[[ RECORDS PROVIDED, beginning ]]

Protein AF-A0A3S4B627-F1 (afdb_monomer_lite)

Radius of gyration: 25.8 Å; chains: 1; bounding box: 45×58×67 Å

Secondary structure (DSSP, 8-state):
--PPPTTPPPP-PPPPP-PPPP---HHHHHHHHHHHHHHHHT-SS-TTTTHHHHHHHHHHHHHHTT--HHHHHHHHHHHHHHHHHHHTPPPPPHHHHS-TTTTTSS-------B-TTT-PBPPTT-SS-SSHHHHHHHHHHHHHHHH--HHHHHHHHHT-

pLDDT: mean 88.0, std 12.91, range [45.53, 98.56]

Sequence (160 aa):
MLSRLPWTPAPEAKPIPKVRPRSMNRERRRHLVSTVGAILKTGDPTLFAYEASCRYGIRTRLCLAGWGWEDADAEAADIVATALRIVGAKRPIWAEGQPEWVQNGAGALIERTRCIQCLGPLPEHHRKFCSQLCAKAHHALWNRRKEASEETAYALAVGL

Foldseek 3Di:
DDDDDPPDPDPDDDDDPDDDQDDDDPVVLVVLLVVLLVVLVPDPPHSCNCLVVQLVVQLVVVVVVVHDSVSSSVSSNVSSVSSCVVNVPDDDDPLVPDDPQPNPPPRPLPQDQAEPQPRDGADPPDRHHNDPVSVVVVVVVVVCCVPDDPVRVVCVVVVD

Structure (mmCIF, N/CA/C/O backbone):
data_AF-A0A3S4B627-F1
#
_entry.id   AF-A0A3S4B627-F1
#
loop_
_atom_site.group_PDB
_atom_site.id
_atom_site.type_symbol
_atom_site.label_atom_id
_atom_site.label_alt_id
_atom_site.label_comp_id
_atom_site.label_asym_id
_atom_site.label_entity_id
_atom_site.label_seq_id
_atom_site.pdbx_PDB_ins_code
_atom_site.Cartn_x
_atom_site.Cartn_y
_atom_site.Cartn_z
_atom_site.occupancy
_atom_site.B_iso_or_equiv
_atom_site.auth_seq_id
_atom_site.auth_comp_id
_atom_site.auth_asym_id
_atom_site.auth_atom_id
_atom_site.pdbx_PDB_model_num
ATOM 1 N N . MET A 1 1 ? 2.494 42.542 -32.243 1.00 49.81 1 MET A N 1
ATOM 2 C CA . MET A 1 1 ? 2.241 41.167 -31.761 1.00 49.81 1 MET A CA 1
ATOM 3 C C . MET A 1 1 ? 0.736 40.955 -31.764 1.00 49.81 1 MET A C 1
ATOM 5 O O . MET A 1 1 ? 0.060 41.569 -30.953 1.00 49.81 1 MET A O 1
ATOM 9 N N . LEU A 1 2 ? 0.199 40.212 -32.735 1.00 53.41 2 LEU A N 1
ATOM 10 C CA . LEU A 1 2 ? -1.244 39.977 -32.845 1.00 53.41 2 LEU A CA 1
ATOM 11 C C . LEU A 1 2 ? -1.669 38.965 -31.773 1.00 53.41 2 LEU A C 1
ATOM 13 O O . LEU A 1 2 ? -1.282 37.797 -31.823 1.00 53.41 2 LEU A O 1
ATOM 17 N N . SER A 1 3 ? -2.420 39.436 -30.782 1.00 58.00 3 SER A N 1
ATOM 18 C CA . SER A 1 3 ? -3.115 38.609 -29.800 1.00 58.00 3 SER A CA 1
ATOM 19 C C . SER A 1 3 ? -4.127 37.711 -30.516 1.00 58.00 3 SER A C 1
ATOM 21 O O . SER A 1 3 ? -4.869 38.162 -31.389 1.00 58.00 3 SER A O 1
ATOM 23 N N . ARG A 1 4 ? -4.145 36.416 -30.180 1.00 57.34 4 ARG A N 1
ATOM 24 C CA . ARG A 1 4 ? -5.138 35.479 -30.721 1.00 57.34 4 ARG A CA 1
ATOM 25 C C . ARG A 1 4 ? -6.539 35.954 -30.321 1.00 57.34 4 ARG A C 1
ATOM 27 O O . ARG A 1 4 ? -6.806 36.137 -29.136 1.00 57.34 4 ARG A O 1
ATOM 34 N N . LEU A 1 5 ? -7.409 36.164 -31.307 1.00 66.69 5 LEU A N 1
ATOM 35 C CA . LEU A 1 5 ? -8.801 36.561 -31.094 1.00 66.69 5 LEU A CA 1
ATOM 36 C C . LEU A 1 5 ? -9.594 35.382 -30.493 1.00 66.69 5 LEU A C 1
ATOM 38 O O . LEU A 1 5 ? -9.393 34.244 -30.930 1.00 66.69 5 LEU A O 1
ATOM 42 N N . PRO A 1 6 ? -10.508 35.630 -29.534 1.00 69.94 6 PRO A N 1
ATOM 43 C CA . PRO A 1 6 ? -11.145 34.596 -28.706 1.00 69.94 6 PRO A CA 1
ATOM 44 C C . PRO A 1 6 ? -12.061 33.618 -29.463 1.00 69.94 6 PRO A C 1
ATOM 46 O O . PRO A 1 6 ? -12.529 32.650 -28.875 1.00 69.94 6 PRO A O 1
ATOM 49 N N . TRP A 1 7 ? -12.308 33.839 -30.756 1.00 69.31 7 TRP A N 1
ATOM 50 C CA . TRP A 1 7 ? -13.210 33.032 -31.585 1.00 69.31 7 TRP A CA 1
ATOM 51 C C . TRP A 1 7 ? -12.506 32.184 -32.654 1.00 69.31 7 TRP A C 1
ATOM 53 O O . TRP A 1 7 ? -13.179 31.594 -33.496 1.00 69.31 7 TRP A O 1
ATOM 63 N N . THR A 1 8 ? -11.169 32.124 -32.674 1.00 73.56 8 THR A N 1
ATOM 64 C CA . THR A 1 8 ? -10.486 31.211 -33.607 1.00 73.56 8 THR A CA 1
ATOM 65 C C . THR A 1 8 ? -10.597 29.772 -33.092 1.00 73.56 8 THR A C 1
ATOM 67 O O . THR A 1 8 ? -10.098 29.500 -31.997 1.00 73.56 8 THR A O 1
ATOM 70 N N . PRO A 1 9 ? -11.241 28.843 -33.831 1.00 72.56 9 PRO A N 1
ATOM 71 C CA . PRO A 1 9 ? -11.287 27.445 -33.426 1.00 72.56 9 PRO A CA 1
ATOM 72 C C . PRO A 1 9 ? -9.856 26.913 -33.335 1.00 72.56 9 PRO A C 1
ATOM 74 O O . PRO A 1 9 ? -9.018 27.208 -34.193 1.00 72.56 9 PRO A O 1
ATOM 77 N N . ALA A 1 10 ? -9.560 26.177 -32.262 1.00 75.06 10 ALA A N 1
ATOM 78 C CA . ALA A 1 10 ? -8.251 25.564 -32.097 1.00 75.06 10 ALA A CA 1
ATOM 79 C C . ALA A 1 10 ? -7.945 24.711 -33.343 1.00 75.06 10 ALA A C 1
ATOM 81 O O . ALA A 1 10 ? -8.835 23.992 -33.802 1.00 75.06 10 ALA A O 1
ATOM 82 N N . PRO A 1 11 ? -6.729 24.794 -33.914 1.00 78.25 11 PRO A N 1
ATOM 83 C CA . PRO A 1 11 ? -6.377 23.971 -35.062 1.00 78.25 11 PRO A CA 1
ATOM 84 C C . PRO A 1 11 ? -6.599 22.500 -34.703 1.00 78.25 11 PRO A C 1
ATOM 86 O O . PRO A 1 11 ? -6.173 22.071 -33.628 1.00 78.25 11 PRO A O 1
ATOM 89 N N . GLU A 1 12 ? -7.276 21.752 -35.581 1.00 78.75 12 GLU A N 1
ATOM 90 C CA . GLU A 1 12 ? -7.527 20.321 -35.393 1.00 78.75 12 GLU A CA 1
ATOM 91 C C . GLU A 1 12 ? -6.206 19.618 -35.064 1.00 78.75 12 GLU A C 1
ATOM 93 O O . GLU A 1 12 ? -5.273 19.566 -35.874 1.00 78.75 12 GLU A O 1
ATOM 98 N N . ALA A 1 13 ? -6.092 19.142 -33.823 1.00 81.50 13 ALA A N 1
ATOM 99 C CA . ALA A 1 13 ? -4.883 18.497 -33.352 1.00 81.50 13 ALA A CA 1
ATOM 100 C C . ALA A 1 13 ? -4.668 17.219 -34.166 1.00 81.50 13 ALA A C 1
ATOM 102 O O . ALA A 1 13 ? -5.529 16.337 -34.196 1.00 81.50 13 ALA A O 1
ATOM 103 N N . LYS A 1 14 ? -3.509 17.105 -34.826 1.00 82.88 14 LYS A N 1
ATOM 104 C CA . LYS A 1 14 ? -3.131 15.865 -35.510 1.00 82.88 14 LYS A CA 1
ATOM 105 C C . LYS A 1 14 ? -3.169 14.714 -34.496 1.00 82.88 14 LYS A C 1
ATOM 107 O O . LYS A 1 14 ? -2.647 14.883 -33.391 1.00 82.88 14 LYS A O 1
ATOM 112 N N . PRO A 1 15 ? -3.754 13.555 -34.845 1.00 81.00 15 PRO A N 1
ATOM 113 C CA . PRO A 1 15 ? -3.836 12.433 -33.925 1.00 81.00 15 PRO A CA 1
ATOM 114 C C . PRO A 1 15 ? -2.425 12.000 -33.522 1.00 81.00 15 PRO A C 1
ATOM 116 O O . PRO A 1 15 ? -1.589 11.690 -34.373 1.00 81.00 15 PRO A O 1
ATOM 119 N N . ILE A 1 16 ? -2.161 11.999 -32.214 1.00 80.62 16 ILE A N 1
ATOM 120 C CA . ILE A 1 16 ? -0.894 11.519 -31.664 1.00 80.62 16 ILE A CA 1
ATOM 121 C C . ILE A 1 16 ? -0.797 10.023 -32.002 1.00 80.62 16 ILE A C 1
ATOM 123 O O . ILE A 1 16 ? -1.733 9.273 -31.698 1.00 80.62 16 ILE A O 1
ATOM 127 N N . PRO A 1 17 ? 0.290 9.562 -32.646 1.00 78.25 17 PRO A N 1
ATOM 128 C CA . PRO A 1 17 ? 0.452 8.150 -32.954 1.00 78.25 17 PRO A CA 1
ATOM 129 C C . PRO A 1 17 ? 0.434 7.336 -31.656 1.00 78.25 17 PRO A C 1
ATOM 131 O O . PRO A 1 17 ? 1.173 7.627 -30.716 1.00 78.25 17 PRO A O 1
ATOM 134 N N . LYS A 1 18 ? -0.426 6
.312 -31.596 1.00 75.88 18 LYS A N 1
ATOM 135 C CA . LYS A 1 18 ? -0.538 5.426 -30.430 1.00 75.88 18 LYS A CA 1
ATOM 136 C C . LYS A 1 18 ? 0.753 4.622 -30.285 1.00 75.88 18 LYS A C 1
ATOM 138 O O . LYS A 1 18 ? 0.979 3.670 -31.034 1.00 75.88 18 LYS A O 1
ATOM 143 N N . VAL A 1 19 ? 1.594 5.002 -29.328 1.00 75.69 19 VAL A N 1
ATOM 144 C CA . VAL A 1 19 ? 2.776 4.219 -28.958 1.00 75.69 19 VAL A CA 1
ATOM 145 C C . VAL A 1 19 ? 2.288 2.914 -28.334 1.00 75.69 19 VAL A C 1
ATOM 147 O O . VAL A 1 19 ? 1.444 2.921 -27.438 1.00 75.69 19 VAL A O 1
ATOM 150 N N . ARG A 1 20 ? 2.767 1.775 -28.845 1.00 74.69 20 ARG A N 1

[[ RECORDS PROVIDED, end ]]

PROBLEM DETAILS: Output only an exact transcription of the lines above from the one with "ATOM 91 C C" up to and including the one with "ATOM 98 N N".

TASK RESULT:
ATOM 91 C C . GLU A 1 12 ? -6.206 19.618 -35.064 1.00 78.75 12 GLU A C 1
ATOM 93 O O . GLU A 1 12 ? -5.273 19.566 -35.874 1.00 78.75 12 GLU A O 1
ATOM 98 N N . ALA A 1 13 ? -6.092 19.142 -33.823 1.00 81.50 13 ALA A N 1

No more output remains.